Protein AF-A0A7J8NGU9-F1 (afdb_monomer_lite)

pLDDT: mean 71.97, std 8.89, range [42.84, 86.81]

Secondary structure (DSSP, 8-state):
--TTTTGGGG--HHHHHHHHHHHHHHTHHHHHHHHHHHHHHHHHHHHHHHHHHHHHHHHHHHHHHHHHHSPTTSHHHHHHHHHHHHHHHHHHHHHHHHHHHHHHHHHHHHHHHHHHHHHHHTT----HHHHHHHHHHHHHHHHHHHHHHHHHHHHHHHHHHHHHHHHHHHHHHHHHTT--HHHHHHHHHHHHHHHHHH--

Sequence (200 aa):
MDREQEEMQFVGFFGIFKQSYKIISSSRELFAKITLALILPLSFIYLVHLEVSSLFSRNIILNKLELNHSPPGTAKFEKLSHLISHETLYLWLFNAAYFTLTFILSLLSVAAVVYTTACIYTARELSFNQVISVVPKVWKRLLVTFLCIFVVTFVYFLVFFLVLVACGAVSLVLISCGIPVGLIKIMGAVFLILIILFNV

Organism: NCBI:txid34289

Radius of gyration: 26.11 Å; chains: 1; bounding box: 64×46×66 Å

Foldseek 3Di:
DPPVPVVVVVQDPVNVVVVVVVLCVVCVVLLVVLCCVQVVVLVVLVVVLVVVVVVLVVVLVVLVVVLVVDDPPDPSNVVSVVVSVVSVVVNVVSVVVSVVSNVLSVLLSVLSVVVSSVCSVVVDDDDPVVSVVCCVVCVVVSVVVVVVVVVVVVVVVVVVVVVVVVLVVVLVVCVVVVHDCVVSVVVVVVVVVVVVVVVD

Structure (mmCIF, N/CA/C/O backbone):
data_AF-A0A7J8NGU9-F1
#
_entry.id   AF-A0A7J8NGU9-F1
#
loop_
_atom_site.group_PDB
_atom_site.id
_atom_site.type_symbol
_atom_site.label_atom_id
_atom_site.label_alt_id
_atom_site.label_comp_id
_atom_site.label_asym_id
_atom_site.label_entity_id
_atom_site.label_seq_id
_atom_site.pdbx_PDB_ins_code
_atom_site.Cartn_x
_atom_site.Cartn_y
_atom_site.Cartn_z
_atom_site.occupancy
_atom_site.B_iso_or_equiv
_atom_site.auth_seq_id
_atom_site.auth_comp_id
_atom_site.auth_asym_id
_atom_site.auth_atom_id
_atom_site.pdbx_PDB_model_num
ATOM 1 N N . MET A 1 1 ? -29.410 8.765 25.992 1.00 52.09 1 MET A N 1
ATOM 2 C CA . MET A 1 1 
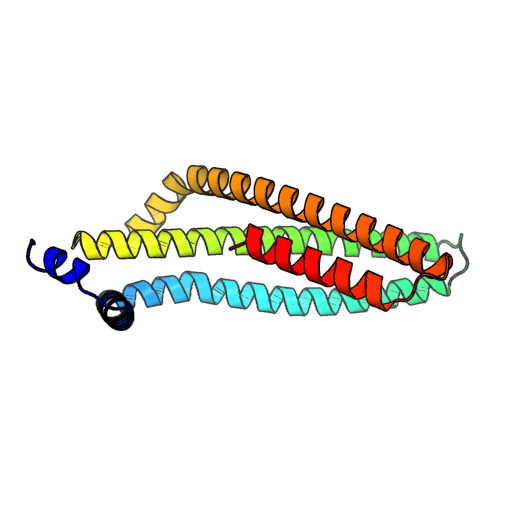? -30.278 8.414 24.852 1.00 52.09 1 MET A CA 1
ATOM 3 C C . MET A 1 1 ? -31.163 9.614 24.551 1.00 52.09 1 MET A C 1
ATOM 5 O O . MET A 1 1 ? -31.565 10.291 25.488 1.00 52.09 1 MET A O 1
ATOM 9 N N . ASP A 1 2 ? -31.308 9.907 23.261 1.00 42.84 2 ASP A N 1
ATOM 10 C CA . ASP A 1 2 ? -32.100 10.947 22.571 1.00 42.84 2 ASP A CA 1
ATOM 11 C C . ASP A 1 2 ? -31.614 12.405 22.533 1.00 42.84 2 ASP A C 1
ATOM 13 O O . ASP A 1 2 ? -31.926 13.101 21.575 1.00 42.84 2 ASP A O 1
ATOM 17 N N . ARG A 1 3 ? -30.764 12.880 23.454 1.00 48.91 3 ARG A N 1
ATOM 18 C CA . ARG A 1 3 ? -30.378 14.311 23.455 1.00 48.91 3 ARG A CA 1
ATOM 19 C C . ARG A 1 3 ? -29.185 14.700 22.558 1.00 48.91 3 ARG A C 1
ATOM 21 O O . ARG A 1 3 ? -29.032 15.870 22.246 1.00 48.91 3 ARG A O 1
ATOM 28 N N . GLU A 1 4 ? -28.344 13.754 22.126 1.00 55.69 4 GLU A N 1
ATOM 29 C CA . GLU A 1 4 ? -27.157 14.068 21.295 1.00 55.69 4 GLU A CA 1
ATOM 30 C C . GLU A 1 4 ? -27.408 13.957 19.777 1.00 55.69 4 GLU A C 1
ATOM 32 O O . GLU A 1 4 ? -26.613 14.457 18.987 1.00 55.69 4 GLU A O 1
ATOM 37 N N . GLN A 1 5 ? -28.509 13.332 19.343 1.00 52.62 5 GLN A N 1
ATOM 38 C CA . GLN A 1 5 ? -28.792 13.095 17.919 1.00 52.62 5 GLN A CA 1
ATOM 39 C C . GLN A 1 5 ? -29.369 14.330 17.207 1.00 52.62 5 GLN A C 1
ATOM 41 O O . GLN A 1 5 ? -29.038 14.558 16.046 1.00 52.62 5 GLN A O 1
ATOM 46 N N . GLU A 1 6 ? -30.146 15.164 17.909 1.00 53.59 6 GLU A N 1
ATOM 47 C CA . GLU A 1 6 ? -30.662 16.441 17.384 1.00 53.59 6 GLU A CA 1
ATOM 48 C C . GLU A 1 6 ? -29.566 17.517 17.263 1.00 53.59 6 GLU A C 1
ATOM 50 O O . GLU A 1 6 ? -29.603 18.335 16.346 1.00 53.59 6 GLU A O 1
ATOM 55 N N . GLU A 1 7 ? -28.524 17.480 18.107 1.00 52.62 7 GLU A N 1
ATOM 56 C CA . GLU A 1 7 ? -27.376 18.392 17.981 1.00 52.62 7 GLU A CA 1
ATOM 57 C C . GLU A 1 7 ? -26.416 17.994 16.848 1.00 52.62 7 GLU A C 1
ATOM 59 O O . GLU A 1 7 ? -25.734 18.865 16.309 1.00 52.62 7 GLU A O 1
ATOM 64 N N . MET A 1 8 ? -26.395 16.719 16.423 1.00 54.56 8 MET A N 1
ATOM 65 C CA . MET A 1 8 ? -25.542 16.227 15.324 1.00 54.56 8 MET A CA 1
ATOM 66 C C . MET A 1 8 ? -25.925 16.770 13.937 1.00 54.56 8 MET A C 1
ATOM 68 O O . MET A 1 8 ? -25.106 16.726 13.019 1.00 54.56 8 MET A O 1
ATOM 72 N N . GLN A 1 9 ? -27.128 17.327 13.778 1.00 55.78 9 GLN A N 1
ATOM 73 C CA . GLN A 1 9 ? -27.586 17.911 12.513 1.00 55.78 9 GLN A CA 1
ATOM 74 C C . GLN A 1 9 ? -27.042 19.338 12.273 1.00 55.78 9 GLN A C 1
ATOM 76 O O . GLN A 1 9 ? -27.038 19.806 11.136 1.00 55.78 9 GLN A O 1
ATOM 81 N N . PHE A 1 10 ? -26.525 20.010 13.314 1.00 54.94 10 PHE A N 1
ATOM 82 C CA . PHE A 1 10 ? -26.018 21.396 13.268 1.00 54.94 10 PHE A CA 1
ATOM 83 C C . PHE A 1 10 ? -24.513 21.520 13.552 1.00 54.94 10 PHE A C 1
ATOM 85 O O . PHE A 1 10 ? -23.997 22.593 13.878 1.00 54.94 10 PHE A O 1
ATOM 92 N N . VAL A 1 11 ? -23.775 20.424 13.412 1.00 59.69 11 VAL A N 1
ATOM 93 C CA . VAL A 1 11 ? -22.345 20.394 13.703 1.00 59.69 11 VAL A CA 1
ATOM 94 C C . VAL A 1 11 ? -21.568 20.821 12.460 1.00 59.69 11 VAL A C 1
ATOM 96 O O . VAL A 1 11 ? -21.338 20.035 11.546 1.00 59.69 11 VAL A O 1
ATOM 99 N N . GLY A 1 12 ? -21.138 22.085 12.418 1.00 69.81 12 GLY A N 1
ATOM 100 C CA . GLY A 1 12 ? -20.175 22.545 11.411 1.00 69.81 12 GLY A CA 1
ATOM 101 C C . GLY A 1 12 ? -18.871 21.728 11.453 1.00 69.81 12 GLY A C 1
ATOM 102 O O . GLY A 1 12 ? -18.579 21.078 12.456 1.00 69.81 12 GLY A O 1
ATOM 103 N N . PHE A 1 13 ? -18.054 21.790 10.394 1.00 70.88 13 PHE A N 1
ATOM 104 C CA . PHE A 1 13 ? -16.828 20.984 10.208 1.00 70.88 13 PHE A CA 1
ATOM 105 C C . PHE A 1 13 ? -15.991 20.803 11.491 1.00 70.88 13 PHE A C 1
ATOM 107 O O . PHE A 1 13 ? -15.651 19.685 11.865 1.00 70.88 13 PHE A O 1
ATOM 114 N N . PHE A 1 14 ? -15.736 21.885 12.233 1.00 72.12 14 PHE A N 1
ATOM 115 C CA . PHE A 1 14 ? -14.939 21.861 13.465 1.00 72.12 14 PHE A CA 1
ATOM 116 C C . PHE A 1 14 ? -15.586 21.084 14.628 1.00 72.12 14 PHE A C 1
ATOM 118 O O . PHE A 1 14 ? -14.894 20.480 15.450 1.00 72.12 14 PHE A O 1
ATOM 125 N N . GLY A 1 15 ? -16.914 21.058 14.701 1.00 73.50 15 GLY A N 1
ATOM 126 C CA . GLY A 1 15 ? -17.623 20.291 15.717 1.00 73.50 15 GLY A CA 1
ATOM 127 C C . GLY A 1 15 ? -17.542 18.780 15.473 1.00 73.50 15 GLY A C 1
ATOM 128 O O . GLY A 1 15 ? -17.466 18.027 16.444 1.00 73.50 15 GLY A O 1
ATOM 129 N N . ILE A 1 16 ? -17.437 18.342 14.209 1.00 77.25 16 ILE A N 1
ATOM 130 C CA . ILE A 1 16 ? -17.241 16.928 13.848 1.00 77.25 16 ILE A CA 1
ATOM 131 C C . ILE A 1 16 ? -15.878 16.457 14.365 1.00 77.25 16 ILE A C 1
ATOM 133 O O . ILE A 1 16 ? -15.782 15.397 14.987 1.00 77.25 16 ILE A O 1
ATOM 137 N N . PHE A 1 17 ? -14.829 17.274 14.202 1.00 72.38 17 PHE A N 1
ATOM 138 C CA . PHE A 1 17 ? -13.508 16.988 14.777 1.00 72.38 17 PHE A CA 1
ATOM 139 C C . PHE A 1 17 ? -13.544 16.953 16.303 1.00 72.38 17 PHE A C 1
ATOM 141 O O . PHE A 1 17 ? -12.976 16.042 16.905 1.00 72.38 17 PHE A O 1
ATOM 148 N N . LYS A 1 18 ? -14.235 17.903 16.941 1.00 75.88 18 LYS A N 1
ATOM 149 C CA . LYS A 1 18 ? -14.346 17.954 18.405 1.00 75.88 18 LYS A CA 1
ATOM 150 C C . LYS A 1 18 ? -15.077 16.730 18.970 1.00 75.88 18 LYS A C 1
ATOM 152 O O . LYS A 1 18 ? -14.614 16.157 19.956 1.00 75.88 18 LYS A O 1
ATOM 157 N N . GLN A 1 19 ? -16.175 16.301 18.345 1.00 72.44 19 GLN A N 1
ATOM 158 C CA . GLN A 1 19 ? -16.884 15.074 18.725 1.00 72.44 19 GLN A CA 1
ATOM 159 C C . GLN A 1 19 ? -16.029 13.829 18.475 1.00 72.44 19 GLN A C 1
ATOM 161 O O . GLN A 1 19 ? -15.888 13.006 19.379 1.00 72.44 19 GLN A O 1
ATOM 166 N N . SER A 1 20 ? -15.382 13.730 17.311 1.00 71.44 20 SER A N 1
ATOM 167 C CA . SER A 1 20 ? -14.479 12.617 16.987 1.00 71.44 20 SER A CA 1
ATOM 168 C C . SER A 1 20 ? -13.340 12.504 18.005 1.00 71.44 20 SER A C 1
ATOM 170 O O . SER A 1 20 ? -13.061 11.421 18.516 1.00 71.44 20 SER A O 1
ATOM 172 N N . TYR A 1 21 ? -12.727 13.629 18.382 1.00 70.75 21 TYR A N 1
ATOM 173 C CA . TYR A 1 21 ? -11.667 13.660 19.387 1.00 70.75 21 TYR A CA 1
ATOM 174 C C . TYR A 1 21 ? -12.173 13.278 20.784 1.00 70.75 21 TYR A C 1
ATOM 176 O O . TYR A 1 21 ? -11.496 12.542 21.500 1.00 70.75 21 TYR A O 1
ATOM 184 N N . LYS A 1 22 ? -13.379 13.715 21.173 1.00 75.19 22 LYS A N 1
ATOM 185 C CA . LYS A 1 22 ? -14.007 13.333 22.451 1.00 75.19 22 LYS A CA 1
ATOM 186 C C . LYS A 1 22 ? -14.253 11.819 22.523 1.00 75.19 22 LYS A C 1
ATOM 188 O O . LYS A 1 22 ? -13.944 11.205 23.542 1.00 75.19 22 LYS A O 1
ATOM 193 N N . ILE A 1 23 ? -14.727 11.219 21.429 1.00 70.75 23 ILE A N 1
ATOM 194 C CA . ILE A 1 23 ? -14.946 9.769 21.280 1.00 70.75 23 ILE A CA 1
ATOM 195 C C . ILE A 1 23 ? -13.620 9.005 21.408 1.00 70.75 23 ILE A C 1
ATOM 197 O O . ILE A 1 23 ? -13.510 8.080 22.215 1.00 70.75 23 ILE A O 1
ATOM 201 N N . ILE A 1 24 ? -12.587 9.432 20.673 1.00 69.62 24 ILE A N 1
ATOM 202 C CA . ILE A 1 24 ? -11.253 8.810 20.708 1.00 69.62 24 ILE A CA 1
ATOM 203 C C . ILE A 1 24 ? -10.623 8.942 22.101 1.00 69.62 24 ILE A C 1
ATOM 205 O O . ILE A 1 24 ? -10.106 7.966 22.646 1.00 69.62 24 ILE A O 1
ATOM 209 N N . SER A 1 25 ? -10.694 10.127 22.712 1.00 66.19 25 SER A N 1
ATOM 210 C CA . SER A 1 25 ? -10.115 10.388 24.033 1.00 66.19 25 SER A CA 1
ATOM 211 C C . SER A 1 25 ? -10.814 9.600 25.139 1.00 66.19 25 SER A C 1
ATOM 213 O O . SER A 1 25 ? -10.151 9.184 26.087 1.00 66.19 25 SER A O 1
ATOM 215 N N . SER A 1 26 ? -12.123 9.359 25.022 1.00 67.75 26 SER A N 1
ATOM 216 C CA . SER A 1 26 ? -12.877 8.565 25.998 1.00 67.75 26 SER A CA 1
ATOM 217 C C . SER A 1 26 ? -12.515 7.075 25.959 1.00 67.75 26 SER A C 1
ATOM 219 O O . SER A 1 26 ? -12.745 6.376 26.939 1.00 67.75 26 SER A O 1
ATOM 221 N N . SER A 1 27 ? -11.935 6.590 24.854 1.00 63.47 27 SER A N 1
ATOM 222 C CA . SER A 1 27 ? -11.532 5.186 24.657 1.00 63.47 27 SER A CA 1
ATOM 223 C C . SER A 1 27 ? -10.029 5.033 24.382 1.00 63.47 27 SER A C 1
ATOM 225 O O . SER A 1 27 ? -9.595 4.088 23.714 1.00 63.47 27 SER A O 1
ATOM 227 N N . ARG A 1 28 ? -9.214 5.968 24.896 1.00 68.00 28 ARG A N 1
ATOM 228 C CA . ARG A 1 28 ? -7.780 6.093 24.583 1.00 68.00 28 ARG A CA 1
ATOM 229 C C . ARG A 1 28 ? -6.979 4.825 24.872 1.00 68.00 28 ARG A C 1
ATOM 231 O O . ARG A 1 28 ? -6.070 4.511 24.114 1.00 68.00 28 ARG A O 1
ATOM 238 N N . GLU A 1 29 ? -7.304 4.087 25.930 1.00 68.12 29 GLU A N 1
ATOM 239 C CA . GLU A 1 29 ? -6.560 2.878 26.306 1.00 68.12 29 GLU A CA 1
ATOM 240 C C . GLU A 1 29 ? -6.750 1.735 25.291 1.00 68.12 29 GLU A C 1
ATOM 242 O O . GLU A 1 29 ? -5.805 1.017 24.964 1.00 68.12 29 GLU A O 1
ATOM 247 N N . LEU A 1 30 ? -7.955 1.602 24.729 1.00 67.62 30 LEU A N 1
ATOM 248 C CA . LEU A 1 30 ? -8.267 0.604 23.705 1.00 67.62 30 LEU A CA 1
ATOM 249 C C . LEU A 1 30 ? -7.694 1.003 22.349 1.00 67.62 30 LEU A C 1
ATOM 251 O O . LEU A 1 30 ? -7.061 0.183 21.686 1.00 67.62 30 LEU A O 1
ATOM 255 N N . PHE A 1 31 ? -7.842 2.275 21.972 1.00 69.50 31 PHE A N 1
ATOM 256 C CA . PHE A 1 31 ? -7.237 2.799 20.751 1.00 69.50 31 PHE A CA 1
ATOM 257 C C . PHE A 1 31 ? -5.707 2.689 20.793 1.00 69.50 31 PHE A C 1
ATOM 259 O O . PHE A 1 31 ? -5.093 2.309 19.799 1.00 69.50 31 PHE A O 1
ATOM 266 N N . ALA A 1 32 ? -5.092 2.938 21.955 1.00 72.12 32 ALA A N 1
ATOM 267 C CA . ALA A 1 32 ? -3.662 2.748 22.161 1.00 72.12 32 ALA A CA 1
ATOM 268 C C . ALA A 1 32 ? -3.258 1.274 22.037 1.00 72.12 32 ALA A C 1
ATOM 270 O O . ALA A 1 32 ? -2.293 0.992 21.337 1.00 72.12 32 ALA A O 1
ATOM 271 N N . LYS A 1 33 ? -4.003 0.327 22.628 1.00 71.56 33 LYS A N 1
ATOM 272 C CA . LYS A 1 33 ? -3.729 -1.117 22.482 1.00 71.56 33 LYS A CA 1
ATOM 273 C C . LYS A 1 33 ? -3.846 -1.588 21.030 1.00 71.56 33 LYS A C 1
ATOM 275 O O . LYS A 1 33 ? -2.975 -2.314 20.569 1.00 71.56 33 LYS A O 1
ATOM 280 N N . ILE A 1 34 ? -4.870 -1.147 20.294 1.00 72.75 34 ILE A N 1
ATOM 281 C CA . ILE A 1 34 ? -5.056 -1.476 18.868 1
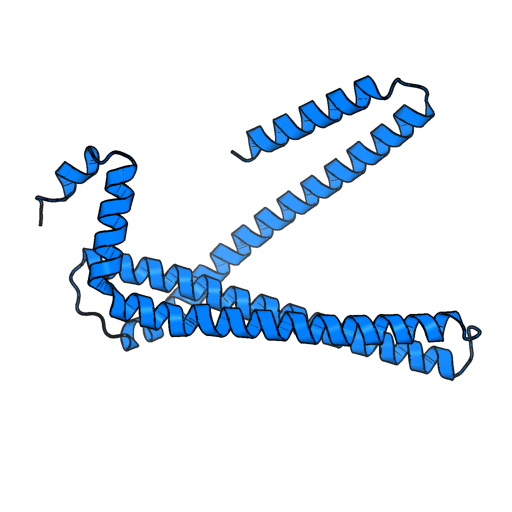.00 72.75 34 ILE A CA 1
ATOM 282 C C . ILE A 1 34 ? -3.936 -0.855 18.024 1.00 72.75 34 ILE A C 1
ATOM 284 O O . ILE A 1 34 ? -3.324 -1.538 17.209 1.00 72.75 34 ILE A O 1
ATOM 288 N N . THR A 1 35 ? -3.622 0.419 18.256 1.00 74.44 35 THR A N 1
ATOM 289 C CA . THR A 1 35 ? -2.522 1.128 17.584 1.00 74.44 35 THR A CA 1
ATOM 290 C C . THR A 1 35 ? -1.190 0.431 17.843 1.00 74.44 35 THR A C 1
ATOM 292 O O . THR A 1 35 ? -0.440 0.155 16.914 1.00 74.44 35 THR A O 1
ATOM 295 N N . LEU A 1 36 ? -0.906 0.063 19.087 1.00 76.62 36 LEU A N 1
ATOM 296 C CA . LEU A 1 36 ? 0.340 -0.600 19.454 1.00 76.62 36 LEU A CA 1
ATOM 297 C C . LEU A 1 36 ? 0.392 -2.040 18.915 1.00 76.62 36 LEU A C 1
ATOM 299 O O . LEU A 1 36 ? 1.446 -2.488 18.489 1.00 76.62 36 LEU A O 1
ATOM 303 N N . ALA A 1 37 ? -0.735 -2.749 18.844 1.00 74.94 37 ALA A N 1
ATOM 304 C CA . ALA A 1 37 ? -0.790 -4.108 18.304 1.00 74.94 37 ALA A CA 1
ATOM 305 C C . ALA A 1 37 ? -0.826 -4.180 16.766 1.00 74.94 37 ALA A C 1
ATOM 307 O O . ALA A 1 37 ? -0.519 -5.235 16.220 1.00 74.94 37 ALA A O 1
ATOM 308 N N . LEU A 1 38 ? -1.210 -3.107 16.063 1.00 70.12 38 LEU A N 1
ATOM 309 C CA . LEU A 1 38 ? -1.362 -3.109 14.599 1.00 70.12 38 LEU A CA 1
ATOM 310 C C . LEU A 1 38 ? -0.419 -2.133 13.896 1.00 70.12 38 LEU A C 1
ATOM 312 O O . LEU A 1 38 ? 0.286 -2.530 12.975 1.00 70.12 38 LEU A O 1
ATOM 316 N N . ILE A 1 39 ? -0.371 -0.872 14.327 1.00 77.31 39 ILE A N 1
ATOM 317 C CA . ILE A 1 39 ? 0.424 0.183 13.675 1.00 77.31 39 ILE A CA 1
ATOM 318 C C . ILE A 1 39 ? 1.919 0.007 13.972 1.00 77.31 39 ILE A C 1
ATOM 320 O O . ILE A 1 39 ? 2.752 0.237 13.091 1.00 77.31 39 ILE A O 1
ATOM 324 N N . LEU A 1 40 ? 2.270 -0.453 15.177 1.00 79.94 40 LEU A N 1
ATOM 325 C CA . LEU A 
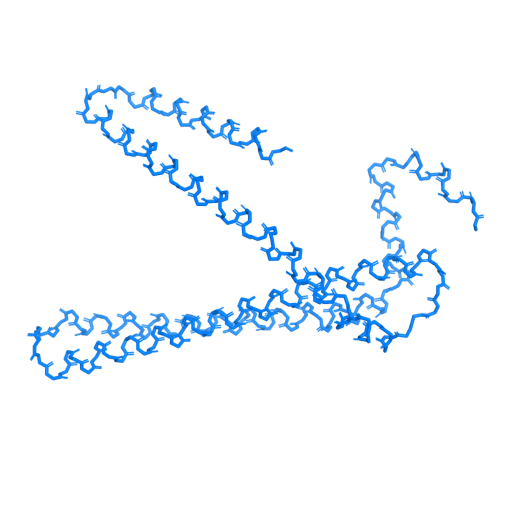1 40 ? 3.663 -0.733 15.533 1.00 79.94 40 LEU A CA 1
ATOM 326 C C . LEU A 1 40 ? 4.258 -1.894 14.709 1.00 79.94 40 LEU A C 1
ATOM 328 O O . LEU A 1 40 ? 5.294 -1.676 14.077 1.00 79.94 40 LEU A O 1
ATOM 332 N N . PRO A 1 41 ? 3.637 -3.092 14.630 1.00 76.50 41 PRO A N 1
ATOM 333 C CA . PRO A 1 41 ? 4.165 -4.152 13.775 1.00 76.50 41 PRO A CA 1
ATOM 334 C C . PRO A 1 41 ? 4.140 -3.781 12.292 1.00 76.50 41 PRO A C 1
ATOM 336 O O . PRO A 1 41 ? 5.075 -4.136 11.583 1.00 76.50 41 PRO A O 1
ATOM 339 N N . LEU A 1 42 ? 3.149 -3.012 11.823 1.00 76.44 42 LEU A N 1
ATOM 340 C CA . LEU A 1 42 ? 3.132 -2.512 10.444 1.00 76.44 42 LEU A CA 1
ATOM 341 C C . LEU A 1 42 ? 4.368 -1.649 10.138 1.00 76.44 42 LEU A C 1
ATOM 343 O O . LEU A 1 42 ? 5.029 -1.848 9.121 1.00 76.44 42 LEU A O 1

■ **Task goal**: What you return must be the lines above that run from the line with "ATOM 195 C C" to the line with "ATOM 201 N N", inclusive, each copied exactly.

■ **Your solution**:
ATOM 195 C C . ILE A 1 23 ? -13.620 9.005 21.408 1.00 70.75 23 ILE A C 1
ATOM 197 O O . ILE A 1 23 ? -13.510 8.080 22.215 1.00 70.75 23 ILE A O 1
ATOM 201 N N . ILE A 1 24 ? -12.587 9.432 20.673 1.00 69.62 24 ILE A N 1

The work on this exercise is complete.